Капитан, нахмурившись, покачал головой.

— Он как будто провалился сквозь землю или растворился в вечернем тумане. Видимо, он ушел через окно, никто не видел, чтобы камердинер возвратился на кухню.

— Он мог уйти через скотный двор. Вы выяснили его имя?

— Нет. Главный повар сказал, что он работал всего лишь три дня, заменяя отсутствующего повара, некоего Вержю, который порезался, разделывая гуся…

— Этот Вержю наверняка приходится кузеном Жако — этого развратника и доносчика.

— Да, скорее всего.

— Ну что же, друг мой, я думаю, вы знаете, что вам надо делать. Перевернуть вверх дном таверну этого закоренелого мошенника, который уже давно попирает закон…

— … и который оказывает ему иногда ценные услуги. Не сердитесь, — поспешно добавил Руссе, — я уже отправил туда сержанта и десять лучников, чтобы обыскать дом и задержать подозрительных лиц. Но я сомневаюсь, чтобы они что-нибудь нашли с.

— Я тоже, — резко ответила Катрин. — Жако де ля-Мер слишком хитер. Кузен сам себя поранил, а поскольку он не отвечает за того, кто его заменяет, эти бандиты будут вопить о своей невиновности. При обыске у Жако не найдешь никого, кроме пьяниц, игроков и девок. Те, кого он действительно укрывает, редко появляются в его таверне.

Разочарованная, Катрин умолкла. Руссе был уже не тот. Раньше он сам обыскал бы таверну, арестовал двух-трех подозреваемых, а палач бы уж заставил их говорить. В Дижоне царило полное безразличие к самым важным делам, и главным девизом его жителей стало: «Лишь бы ничего не вышло». Однако, если бы что-то случилось с важным пленником, Руссе скорее всего заплатил бы за это ценой собственной жизни. А может быть, он и не хотел больше жить в такой скуке?

Не возвращаясь больше к этой теме, Катрин опустилась перед Рене на колени. Если бы не редкие всхлипы, можно было бы подумать, что он тоже умер.

— Сир, — тихо обратилась она, — не плачьте, не надо гак огорчаться…

Он поднял заплаканное лицо, во взгляде его была такая мука, женщина почувствовала, как сердце ее готово разорваться от жалости.

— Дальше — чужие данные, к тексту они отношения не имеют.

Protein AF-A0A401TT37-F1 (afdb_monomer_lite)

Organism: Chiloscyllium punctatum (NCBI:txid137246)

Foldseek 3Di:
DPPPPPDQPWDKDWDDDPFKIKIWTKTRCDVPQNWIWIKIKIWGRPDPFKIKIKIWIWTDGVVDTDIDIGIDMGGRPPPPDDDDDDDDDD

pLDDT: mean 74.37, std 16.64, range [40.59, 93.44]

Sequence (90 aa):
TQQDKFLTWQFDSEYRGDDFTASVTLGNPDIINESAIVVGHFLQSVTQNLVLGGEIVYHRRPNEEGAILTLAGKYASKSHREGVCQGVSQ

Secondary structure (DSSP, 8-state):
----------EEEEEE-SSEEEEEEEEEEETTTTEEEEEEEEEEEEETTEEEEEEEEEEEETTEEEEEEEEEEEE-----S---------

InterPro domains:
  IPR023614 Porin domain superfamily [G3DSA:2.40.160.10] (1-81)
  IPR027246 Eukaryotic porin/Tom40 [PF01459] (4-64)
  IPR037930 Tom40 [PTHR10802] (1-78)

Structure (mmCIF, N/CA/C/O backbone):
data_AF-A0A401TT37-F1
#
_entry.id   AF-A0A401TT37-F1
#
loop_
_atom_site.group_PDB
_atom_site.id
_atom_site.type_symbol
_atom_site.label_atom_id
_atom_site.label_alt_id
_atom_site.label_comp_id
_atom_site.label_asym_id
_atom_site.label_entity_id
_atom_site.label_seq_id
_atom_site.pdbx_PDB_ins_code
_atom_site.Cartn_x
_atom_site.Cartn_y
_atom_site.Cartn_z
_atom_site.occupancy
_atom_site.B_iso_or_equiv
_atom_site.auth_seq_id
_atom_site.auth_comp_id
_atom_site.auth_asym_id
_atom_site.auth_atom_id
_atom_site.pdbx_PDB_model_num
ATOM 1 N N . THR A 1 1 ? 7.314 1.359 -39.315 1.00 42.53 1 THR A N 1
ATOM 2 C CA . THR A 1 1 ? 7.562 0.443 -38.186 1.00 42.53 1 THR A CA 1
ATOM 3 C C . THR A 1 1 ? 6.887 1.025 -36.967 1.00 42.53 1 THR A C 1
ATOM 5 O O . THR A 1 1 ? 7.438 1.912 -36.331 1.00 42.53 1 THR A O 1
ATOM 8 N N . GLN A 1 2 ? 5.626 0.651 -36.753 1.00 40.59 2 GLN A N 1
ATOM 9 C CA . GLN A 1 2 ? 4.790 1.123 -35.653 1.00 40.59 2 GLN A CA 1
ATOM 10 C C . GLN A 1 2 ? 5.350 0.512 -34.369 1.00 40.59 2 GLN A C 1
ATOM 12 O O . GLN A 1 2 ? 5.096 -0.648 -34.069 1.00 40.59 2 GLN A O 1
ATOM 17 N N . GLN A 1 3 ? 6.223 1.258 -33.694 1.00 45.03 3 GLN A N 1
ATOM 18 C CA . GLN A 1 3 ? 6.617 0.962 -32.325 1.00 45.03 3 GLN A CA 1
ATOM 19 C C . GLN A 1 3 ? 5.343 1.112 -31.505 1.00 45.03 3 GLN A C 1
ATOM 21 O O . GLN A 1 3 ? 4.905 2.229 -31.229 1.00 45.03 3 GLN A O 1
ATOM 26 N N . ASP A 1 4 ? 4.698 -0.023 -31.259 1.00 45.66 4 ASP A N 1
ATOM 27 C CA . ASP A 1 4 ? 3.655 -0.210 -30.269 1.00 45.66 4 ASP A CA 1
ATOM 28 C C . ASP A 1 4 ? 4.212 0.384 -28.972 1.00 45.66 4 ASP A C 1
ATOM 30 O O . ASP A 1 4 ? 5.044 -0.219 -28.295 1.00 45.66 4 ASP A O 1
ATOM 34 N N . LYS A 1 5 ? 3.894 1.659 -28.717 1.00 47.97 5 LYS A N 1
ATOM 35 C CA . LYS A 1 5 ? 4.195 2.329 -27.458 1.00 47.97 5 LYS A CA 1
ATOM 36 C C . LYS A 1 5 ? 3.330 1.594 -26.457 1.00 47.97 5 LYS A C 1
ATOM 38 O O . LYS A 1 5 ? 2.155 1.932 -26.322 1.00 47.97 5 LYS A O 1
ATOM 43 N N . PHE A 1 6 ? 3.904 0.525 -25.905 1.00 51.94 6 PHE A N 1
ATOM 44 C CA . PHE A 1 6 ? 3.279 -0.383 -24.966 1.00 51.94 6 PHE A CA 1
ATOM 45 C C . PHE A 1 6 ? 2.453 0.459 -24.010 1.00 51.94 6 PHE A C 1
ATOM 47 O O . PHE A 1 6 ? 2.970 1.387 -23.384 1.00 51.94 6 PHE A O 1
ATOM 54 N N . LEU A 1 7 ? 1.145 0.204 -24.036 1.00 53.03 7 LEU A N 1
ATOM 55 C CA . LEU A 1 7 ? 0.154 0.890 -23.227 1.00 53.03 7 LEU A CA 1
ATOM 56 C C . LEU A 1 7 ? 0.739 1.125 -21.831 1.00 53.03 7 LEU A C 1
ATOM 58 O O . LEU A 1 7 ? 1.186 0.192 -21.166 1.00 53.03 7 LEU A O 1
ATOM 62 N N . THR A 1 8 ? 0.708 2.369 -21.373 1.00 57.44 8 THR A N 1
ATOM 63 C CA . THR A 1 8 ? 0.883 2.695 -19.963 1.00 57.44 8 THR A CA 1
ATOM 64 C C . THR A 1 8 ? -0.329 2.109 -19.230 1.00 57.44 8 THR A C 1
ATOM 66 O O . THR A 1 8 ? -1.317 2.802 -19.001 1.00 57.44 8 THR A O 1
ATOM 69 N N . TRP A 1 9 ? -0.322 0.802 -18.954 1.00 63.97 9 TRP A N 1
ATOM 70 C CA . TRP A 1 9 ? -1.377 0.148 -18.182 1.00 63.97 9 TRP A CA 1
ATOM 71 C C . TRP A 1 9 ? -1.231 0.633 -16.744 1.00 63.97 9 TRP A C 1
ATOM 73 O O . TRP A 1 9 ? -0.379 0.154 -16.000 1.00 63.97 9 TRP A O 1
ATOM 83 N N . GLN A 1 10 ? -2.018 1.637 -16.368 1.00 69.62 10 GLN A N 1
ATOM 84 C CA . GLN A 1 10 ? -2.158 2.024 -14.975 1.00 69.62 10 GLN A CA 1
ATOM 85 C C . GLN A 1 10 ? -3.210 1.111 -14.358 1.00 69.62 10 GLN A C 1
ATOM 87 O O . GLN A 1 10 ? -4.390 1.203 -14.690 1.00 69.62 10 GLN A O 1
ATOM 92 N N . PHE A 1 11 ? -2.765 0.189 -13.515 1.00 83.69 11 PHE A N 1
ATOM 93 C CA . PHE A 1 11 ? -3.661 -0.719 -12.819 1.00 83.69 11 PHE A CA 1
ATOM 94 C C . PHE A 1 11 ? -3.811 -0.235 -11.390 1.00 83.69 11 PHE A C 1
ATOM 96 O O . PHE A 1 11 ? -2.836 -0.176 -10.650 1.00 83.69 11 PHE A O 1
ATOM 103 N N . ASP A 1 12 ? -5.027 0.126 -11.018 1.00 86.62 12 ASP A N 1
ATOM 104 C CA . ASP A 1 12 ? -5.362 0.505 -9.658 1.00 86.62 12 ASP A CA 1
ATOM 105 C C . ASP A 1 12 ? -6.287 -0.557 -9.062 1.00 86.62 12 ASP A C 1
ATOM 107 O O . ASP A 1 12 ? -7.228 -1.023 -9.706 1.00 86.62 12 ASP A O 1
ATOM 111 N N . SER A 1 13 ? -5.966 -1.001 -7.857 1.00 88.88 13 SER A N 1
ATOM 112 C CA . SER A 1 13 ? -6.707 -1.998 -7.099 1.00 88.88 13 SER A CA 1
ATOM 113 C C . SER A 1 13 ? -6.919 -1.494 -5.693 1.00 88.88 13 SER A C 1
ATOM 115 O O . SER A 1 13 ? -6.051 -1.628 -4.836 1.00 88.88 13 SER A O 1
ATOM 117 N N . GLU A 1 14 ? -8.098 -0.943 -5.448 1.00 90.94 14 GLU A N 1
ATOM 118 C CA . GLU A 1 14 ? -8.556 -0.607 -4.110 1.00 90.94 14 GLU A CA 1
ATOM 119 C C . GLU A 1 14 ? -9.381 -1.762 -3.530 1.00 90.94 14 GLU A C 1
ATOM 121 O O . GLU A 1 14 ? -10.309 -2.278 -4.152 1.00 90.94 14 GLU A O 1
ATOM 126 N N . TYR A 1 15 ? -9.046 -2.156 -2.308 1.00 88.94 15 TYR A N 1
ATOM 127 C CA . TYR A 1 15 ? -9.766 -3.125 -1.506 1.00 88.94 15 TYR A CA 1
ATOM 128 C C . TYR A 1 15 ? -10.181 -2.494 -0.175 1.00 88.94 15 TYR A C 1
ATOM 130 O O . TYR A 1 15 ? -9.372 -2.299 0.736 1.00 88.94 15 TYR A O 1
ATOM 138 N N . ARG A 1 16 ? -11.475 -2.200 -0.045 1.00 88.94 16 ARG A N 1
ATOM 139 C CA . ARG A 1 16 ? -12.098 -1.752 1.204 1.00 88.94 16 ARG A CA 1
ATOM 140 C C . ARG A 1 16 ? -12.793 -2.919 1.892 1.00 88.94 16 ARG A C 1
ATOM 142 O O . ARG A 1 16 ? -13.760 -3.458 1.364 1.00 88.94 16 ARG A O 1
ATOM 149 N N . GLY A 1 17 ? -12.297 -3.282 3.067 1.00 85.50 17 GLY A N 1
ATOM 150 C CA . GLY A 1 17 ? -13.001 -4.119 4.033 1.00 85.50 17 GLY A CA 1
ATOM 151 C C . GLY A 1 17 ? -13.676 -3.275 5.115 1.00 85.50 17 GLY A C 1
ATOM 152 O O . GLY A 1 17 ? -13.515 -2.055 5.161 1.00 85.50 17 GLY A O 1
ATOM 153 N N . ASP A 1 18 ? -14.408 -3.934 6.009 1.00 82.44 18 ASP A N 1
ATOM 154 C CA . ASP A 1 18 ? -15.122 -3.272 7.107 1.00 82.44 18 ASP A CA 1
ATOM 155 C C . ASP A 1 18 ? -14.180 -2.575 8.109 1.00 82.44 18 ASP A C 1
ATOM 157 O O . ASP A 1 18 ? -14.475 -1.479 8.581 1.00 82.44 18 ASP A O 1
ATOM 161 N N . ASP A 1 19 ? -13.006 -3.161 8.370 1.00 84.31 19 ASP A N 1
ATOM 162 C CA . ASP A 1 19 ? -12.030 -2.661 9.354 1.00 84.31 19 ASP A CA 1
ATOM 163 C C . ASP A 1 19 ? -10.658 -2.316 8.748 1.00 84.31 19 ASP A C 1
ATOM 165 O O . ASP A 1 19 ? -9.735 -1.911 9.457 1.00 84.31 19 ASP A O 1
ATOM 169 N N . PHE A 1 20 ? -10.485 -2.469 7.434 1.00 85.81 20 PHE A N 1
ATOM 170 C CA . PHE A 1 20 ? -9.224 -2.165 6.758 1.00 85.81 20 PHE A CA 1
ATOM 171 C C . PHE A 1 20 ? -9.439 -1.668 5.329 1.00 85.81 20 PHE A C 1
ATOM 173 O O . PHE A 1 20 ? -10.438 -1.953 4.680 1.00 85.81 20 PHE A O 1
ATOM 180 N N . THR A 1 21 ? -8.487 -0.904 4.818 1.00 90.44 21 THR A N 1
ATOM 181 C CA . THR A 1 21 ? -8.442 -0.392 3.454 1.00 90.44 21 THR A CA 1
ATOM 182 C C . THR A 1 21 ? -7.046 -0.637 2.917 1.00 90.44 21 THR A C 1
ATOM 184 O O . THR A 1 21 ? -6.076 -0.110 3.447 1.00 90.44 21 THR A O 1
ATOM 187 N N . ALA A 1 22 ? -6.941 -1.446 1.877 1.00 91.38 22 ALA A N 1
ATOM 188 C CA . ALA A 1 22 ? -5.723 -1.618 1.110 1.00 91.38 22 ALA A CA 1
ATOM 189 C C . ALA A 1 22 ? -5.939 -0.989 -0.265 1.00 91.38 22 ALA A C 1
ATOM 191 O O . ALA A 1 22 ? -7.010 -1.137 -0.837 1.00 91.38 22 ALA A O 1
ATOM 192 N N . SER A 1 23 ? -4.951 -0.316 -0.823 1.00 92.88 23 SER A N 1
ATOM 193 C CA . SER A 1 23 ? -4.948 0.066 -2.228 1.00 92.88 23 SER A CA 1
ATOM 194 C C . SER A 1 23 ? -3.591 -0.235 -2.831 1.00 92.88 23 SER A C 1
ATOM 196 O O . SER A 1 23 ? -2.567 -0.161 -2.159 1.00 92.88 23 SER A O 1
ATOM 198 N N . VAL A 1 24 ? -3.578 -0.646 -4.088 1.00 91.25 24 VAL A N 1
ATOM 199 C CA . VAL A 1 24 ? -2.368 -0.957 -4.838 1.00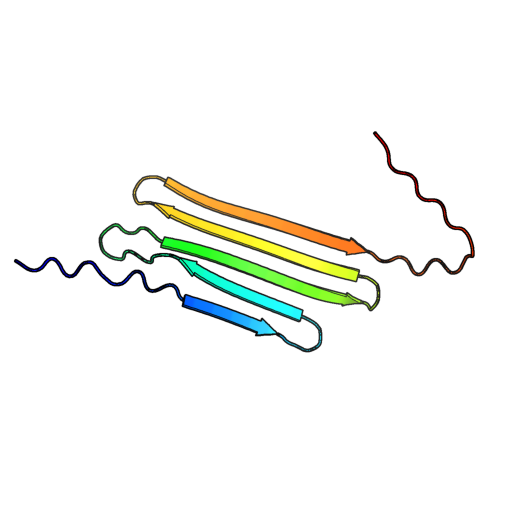 91.25 24 VAL A CA 1
ATOM 200 C C . VAL A 1 24 ? -2.491 -0.321 -6.208 1.00 91.25 24 VAL A C 1
ATOM 202 O O . VAL A 1 24 ? -3.384 -0.660 -6.975 1.00 91.25 24 VAL A O 1
ATOM 205 N N . THR A 1 25 ? -1.561 0.563 -6.532 1.00 90.62 25 THR A N 1
ATOM 206 C CA . THR A 1 25 ? -1.481 1.271 -7.800 1.00 90.62 25 THR A CA 1
ATOM 207 C C . THR A 1 25 ? -0.185 0.888 -8.508 1.00 90.62 25 THR A C 1
ATOM 209 O O . THR A 1 25 ? 0.918 1.120 -8.018 1.00 90.62 25 THR A O 1
ATOM 212 N N . LEU A 1 26 ? -0.313 0.306 -9.693 1.00 86.56 26 LEU A N 1
ATOM 213 C CA . LEU A 1 26 ? 0.775 0.014 -10.616 1.00 86.56 26 LEU A CA 1
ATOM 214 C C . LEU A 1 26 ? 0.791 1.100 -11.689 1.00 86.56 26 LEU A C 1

— Вам меня не понять! Это мой друг. Я его вырастил. Он всегда был рядом со мной. Когда я попал в плен в битве при Бюльневиле, мне разрешили взять его с собой… потому что он помог мне выжить. Как я теперь буду жить без него?

— Вам недолго осталось жить в плену. Я не знаю, что вам написала королева, ваша мать, но я могу сказать, что во Франции предпринимаются усилия для вашего освобождения.

— Об этом как раз и пишет моя матушка, — вздохнул он. — Идет сбор золота, политики пытаются убавить аппетиты Филиппа, но, как пишет матушка, даже ценой собственной жизни, я не должен уступать герцогство Бар.

Теперь вы и на это согласны?

Нет, конечно, нет! Хотя я бы согласился отдать все земли, чтобы оживить Раво…

— Сир, — вмешался Жак, — теперь я должен унести его, чтобы предать земле.

— Так скоро? — И он снова разразился слезами. Оставьте мне его еще ненадолго…

— Чем дольше вы на него смотрите, тем больнее будет расставание. -

Катрин была расстроена, чувствуя себя невольной виновницей смерти собаки, так как, не урони она кубок с вином на пол, Раво был бы жив. Внезапно ей в голову пришла спасительная мысль, она сдернула с головы шапочку и освободила свои роскошные волосы. Они упали на плечи золотым дождем, подчеркивая ее красоту.

— Монсеньор, — прошептала она, — вы потеряли одного друга, но нашли другого, верного друга, который сделает все, чтобы смягчить боль утраты!

Он взглянул на нее, глаза его расширились, словно стены тюрьмы вдруг рухнули и комнату залил поток солнечного света.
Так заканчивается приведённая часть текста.